** Opening Record excerpts block **

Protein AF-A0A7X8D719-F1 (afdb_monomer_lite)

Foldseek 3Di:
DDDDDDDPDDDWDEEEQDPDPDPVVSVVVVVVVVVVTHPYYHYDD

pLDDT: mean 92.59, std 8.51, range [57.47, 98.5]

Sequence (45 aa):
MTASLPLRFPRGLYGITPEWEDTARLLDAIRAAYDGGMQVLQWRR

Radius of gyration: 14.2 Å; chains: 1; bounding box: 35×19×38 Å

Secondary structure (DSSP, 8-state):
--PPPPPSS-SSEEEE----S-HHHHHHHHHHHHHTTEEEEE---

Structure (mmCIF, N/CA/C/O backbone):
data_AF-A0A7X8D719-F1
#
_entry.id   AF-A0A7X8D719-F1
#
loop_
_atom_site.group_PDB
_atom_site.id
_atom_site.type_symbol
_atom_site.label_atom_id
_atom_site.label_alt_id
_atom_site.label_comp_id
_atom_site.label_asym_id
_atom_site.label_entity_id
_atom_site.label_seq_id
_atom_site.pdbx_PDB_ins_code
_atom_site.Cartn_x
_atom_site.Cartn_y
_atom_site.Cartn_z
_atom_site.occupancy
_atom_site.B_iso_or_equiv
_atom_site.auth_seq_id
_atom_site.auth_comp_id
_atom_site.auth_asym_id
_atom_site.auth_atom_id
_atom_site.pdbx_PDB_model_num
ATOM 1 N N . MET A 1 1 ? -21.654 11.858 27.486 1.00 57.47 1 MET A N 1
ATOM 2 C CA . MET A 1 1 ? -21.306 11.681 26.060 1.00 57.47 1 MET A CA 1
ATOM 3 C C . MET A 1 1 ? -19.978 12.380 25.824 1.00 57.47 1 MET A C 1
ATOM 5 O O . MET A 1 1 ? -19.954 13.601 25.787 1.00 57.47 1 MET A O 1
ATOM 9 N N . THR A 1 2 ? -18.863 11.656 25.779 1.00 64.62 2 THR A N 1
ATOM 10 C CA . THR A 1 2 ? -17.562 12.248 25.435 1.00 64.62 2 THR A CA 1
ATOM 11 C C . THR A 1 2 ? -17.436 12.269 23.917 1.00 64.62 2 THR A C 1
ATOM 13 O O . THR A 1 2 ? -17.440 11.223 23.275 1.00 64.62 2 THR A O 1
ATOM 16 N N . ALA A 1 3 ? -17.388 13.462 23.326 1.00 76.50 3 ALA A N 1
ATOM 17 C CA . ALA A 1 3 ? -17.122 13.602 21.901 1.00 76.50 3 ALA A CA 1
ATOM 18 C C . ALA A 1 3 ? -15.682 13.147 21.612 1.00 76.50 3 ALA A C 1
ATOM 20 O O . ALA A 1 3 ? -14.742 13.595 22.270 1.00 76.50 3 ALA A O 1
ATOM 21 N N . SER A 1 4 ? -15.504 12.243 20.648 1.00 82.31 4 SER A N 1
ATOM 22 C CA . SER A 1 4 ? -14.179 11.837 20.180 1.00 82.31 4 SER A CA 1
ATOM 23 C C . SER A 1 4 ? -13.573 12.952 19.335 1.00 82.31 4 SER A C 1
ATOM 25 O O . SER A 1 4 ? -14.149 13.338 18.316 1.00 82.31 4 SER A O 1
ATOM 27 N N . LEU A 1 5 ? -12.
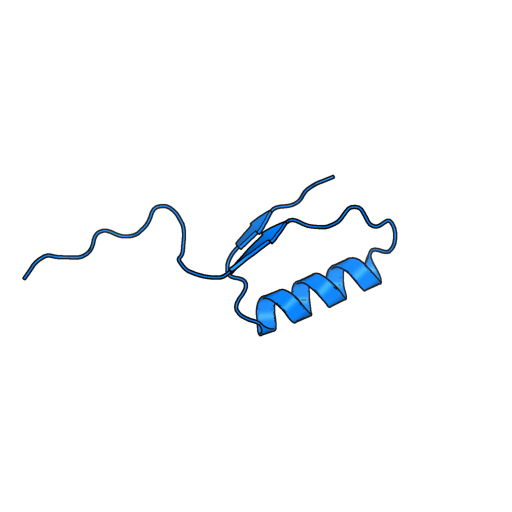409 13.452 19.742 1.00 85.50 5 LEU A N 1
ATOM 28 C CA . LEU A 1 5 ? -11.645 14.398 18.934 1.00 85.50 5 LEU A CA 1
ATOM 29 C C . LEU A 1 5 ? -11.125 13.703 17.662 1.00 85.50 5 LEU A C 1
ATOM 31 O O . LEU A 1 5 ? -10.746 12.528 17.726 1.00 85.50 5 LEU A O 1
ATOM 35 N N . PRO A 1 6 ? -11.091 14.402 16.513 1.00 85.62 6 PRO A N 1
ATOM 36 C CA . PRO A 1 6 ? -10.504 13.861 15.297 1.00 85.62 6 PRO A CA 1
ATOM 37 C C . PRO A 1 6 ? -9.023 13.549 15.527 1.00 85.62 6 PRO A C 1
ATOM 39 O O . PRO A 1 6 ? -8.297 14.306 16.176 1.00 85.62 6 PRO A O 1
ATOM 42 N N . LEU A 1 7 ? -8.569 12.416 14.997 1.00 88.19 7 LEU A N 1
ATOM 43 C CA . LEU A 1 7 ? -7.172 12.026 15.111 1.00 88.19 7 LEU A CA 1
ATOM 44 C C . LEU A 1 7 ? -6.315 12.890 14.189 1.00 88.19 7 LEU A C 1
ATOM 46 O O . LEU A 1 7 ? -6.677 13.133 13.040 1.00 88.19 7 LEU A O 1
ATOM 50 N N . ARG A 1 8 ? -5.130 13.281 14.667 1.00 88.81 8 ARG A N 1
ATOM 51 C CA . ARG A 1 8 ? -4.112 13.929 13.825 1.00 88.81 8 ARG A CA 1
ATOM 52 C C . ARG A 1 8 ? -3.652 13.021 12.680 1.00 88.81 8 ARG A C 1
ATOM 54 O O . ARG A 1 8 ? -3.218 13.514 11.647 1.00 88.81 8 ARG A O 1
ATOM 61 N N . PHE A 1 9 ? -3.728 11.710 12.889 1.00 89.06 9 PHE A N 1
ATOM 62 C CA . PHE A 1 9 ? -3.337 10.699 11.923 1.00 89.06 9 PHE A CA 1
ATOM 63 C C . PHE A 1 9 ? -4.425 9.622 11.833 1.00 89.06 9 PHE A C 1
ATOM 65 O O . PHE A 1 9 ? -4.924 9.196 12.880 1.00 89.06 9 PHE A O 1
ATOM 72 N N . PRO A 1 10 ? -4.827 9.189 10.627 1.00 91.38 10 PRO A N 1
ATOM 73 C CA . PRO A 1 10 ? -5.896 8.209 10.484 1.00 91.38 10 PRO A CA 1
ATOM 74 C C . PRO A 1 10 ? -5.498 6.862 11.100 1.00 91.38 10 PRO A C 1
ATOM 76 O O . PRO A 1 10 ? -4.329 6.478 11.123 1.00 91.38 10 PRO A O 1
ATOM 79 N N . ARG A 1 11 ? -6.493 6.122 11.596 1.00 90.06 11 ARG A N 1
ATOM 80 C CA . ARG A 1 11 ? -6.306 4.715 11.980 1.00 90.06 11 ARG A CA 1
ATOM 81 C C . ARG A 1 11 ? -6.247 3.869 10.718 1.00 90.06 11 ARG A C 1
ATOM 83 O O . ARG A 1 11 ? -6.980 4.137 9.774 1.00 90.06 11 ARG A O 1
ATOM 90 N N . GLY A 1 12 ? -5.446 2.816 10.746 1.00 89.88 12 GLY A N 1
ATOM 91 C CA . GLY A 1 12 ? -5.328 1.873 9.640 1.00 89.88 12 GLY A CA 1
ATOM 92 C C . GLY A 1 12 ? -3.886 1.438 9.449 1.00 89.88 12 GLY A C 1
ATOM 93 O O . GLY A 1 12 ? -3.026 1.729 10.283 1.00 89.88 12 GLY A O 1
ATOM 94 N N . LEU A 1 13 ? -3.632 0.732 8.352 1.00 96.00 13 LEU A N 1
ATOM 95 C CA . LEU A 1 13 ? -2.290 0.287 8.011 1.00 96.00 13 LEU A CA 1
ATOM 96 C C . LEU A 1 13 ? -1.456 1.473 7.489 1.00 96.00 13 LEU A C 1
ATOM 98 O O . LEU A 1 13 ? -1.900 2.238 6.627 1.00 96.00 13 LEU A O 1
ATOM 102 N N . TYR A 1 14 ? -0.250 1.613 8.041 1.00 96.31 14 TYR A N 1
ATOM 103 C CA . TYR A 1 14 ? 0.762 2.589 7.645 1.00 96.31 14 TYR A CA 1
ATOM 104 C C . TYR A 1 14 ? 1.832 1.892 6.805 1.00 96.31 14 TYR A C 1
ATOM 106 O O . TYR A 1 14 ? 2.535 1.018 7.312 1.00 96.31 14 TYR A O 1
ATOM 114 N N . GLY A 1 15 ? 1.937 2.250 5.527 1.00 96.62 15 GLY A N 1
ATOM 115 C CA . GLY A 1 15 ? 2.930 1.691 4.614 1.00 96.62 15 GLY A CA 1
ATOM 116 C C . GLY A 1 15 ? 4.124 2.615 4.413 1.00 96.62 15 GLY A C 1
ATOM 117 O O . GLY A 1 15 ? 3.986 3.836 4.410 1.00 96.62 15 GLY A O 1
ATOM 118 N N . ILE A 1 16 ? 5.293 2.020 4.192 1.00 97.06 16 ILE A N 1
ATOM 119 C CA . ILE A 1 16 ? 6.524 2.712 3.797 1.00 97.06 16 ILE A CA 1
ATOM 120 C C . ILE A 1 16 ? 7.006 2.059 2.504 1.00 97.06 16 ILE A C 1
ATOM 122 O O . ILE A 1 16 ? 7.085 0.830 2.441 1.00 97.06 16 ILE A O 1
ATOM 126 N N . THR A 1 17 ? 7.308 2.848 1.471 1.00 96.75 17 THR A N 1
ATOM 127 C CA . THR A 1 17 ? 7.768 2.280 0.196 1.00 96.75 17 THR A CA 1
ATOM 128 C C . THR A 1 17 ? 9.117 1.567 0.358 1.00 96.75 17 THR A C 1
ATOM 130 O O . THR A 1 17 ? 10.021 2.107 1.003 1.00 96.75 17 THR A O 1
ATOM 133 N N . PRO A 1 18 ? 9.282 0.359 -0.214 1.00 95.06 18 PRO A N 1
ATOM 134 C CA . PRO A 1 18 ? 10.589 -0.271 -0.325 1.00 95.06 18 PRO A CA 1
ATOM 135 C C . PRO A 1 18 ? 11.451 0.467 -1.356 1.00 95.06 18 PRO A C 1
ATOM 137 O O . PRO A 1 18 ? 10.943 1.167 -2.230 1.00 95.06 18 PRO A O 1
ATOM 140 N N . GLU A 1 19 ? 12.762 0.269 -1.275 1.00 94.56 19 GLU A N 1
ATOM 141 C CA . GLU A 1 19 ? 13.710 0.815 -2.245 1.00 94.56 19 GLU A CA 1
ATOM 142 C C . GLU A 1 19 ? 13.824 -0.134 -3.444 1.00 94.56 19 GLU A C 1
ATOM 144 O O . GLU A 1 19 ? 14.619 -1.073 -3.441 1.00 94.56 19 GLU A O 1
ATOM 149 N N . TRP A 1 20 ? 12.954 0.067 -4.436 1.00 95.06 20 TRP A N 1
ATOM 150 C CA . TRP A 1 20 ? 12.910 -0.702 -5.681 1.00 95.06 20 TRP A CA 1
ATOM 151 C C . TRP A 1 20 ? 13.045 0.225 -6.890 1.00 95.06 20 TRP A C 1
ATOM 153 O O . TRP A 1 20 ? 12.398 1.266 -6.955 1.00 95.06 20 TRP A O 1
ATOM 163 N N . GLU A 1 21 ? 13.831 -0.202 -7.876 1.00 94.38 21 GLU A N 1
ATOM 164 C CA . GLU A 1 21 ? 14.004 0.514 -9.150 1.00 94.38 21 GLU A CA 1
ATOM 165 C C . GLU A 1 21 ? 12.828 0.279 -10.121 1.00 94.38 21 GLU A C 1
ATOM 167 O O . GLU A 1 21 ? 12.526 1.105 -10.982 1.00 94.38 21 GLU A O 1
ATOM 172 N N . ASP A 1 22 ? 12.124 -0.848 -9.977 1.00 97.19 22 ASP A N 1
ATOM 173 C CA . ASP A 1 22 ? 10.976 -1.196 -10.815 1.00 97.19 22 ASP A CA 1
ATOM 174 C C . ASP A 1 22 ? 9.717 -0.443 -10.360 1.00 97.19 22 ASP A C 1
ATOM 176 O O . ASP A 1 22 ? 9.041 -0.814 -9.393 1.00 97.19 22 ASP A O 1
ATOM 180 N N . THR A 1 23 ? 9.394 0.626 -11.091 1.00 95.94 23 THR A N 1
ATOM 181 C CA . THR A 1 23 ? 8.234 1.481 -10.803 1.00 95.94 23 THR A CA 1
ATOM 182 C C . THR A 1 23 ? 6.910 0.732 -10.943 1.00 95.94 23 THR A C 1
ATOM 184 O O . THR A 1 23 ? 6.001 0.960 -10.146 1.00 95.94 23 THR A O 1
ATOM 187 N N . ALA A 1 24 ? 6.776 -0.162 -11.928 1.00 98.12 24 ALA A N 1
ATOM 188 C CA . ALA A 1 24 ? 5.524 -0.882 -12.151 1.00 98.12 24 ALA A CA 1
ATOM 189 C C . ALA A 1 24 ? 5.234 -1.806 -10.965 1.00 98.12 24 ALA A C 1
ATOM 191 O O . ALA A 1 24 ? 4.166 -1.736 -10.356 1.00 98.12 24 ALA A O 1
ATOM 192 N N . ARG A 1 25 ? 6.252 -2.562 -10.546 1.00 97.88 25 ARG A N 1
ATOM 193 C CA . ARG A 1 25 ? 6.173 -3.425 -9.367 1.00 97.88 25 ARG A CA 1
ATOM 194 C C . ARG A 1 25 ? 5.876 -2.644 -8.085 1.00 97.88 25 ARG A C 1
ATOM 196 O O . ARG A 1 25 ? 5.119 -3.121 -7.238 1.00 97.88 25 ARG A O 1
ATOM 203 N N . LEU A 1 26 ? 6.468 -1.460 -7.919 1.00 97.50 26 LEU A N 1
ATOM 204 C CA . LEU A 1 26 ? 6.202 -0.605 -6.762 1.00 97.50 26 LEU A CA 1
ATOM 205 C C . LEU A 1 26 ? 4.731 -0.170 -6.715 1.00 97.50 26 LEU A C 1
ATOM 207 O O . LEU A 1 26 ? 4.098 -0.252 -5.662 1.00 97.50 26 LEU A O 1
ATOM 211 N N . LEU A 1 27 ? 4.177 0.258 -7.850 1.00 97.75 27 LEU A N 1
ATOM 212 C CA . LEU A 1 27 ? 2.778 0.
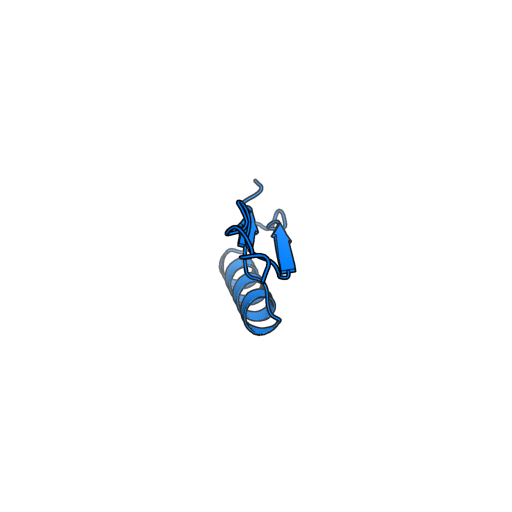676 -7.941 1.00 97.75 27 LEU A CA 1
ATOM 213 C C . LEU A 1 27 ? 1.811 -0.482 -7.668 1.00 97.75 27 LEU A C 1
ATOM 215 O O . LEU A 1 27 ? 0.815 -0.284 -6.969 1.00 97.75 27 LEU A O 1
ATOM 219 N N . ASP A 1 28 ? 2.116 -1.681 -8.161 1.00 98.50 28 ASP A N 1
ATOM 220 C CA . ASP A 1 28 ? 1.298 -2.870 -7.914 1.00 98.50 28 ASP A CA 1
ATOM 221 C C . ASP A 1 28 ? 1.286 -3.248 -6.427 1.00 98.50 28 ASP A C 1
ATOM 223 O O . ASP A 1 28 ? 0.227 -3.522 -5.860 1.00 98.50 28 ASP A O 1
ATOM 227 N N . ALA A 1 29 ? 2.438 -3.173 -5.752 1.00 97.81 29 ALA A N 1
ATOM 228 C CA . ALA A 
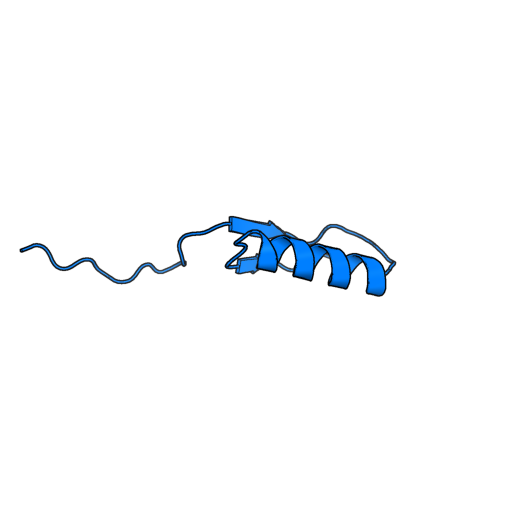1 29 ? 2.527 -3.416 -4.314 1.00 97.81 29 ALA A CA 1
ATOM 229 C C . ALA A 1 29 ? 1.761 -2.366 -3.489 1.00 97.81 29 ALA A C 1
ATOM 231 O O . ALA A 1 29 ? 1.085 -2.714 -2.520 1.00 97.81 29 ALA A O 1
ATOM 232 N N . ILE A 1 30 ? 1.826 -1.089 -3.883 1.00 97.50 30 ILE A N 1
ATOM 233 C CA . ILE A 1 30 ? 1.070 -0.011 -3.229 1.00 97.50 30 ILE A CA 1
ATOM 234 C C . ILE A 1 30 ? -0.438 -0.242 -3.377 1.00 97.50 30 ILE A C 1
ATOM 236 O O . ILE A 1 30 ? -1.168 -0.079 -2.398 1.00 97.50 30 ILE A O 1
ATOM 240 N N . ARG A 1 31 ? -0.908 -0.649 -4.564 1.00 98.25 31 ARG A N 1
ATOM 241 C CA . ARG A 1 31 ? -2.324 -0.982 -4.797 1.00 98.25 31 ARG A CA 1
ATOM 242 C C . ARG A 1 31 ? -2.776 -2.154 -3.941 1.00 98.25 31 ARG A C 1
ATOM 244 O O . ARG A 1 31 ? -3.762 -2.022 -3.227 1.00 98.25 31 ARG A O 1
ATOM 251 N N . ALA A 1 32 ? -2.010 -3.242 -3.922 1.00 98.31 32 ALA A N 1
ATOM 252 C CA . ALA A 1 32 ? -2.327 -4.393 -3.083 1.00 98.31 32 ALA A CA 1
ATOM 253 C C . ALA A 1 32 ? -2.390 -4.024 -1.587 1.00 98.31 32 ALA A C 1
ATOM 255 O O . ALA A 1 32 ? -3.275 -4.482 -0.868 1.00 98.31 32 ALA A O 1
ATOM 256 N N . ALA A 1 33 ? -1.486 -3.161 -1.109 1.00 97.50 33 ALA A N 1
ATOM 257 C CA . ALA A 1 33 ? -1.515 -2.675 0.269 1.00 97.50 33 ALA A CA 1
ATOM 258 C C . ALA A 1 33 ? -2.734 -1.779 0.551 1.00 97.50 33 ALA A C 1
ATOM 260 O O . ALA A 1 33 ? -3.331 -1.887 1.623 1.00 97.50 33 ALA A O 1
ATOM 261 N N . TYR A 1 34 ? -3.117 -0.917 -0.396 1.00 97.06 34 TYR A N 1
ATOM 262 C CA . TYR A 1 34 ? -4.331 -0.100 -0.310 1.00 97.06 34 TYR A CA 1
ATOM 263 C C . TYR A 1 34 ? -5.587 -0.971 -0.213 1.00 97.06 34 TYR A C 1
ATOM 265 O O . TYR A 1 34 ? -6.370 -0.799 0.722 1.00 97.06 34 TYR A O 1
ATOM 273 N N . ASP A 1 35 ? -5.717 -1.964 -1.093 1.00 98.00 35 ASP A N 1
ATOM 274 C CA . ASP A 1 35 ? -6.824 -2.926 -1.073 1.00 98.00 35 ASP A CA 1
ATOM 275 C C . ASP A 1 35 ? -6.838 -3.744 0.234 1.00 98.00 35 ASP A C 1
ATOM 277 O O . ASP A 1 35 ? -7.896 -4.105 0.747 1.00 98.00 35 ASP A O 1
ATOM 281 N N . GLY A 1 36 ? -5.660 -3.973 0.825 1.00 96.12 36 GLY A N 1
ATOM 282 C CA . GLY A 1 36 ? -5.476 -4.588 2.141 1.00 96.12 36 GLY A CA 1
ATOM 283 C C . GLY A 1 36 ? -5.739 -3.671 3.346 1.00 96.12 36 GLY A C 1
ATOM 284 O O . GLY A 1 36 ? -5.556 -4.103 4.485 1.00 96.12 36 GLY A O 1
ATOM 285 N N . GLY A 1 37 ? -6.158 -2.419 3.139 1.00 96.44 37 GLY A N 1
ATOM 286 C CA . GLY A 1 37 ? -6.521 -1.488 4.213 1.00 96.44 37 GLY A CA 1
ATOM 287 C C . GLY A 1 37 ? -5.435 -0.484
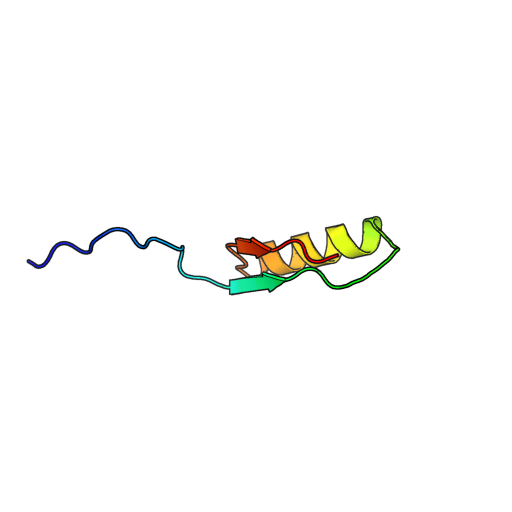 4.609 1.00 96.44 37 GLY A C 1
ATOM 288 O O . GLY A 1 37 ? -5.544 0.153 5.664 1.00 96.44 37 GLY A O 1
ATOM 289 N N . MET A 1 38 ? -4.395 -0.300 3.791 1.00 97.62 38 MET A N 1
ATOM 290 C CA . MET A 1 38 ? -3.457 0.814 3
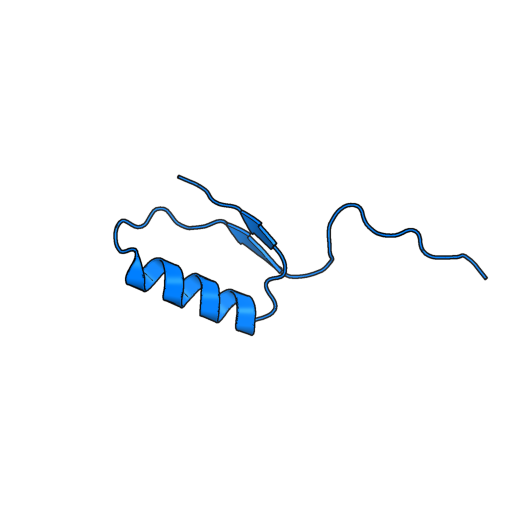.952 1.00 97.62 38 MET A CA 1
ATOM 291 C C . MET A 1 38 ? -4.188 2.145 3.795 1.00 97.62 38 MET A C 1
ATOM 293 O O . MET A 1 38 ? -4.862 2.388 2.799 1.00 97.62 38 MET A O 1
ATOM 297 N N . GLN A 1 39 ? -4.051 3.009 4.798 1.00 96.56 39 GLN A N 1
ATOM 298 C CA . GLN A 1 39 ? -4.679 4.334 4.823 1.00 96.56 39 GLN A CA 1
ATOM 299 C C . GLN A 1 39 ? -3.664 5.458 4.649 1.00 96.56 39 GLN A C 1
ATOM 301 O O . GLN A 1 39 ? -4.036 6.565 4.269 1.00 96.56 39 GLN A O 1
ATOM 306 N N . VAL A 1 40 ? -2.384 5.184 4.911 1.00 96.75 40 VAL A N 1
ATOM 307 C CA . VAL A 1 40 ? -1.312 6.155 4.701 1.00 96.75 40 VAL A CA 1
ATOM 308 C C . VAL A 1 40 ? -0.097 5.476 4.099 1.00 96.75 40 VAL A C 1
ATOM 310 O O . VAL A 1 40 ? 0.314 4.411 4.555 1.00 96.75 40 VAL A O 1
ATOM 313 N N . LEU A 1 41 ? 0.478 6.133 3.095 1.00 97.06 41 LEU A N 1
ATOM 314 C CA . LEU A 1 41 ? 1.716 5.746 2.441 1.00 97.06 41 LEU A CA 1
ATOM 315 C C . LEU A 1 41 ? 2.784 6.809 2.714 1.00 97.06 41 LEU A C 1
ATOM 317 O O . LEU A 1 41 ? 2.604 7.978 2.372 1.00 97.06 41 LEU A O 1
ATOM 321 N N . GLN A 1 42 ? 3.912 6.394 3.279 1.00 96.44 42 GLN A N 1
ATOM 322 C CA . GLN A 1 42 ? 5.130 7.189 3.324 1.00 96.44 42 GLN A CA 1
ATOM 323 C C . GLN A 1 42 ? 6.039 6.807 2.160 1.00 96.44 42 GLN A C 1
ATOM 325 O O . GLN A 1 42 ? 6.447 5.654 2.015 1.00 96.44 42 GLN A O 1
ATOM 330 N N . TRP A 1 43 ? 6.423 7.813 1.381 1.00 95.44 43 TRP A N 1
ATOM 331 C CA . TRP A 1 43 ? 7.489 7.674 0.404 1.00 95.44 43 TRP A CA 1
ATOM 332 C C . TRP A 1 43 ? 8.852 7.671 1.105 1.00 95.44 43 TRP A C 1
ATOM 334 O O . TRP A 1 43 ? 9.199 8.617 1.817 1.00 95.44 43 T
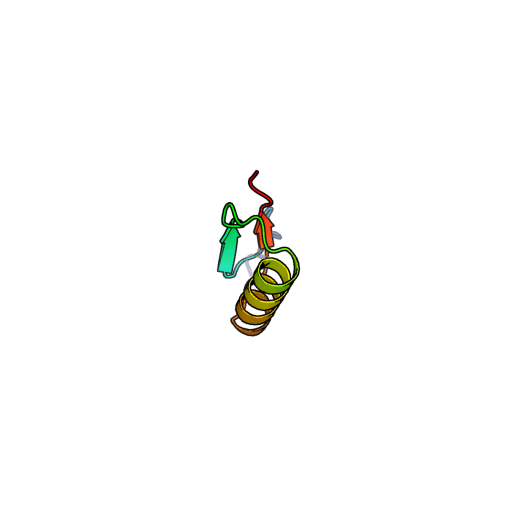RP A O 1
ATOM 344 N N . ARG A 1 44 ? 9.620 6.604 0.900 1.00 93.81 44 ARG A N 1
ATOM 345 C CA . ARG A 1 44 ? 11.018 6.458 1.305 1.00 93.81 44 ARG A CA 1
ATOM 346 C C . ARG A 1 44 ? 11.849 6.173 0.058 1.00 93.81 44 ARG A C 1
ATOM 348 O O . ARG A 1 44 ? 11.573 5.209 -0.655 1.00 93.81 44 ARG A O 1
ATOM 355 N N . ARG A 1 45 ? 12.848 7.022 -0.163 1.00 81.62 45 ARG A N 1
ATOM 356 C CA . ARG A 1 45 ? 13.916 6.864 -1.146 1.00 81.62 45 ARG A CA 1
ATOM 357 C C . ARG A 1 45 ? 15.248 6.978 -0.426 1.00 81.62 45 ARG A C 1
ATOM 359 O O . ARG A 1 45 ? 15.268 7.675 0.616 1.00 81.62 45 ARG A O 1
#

** Closing Record excerpts block **

→ What you will do
Everything from the line with "ATOM 242 C C" down to the line with "4.609 1.00 96.44 37 GLY A C 1" in the data above should be copied exactly, with both end lines kept and the pictures left out.

→ Task output
ATOM 242 C C . ARG A 1 31 ? -2.776 -2.154 -3.941 1.00 98.25 31 ARG A C 1
ATOM 244 O O . ARG A 1 31 ? -3.762 -2.022 -3.227 1.00 98.25 31 ARG A O 1
ATOM 251 N N . ALA A 1 32 ? -2.010 -3.242 -3.922 1.00 98.31 32 ALA A N 1
ATOM 252 C CA . ALA A 1 32 ? -2.327 -4.393 -3.083 1.00 98.31 32 ALA A CA 1
ATOM 253 C C . ALA A 1 32 ? -2.390 -4.024 -1.587 1.00 98.31 32 ALA A C 1
ATOM 255 O O . ALA A 1 32 ? -3.275 -4.482 -0.868 1.00 98.31 32 ALA A O 1
ATOM 256 N N . ALA A 1 33 ? -1.486 -3.161 -1.109 1.00 97.50 33 ALA A N 1
ATOM 257 C CA . ALA A 1 33 ? -1.515 -2.675 0.269 1.00 97.50 33 ALA A CA 1
ATOM 258 C C . ALA A 1 33 ? -2.734 -1.779 0.551 1.00 97.50 33 ALA A C 1
ATOM 260 O O . ALA A 1 33 ? -3.331 -1.887 1.623 1.00 97.50 33 ALA A O 1
ATOM 261 N N . TYR A 1 34 ? -3.117 -0.917 -0.396 1.00 97.06 34 TYR A N 1
ATOM 262 C CA . TYR A 1 34 ? -4.331 -0.100 -0.310 1.00 97.06 34 TYR A CA 1
ATOM 263 C C . TYR A 1 34 ? -5.587 -0.971 -0.213 1.00 97.06 34 TYR A C 1
ATOM 265 O O . TYR A 1 34 ? -6.370 -0.799 0.722 1.00 97.06 34 TYR A O 1
ATOM 273 N N . ASP A 1 35 ? -5.717 -1.964 -1.093 1.00 98.00 35 ASP A N 1
ATOM 274 C CA . ASP A 1 35 ? -6.824 -2.926 -1.073 1.00 98.00 35 ASP A CA 1
ATOM 275 C C . ASP A 1 35 ? -6.838 -3.744 0.234 1.00 98.00 35 ASP A C 1
ATOM 277 O O . ASP A 1 35 ? -7.896 -4.105 0.747 1.00 98.00 35 ASP A O 1
ATOM 281 N N . GLY A 1 36 ? -5.660 -3.973 0.825 1.00 96.12 36 GLY A N 1
ATOM 282 C CA . GLY A 1 36 ? -5.476 -4.588 2.141 1.00 96.12 36 GLY A CA 1
ATOM 283 C C . GLY A 1 36 ? -5.739 -3.671 3.346 1.00 96.12 36 GLY A C 1
ATOM 284 O O . GLY A 1 36 ? -5.556 -4.103 4.485 1.00 96.12 36 GLY A O 1
ATOM 285 N N . GLY A 1 37 ? -6.158 -2.419 3.139 1.00 96.44 37 GLY A N 1
ATOM 286 C CA . GLY A 1 37 ? -6.521 -1.488 4.213 1.00 96.44 37 GLY A CA 1
ATOM 287 C C . GLY A 1 37 ? -5.435 -0.484
 4.609 1.00 96.44 37 GLY A C 1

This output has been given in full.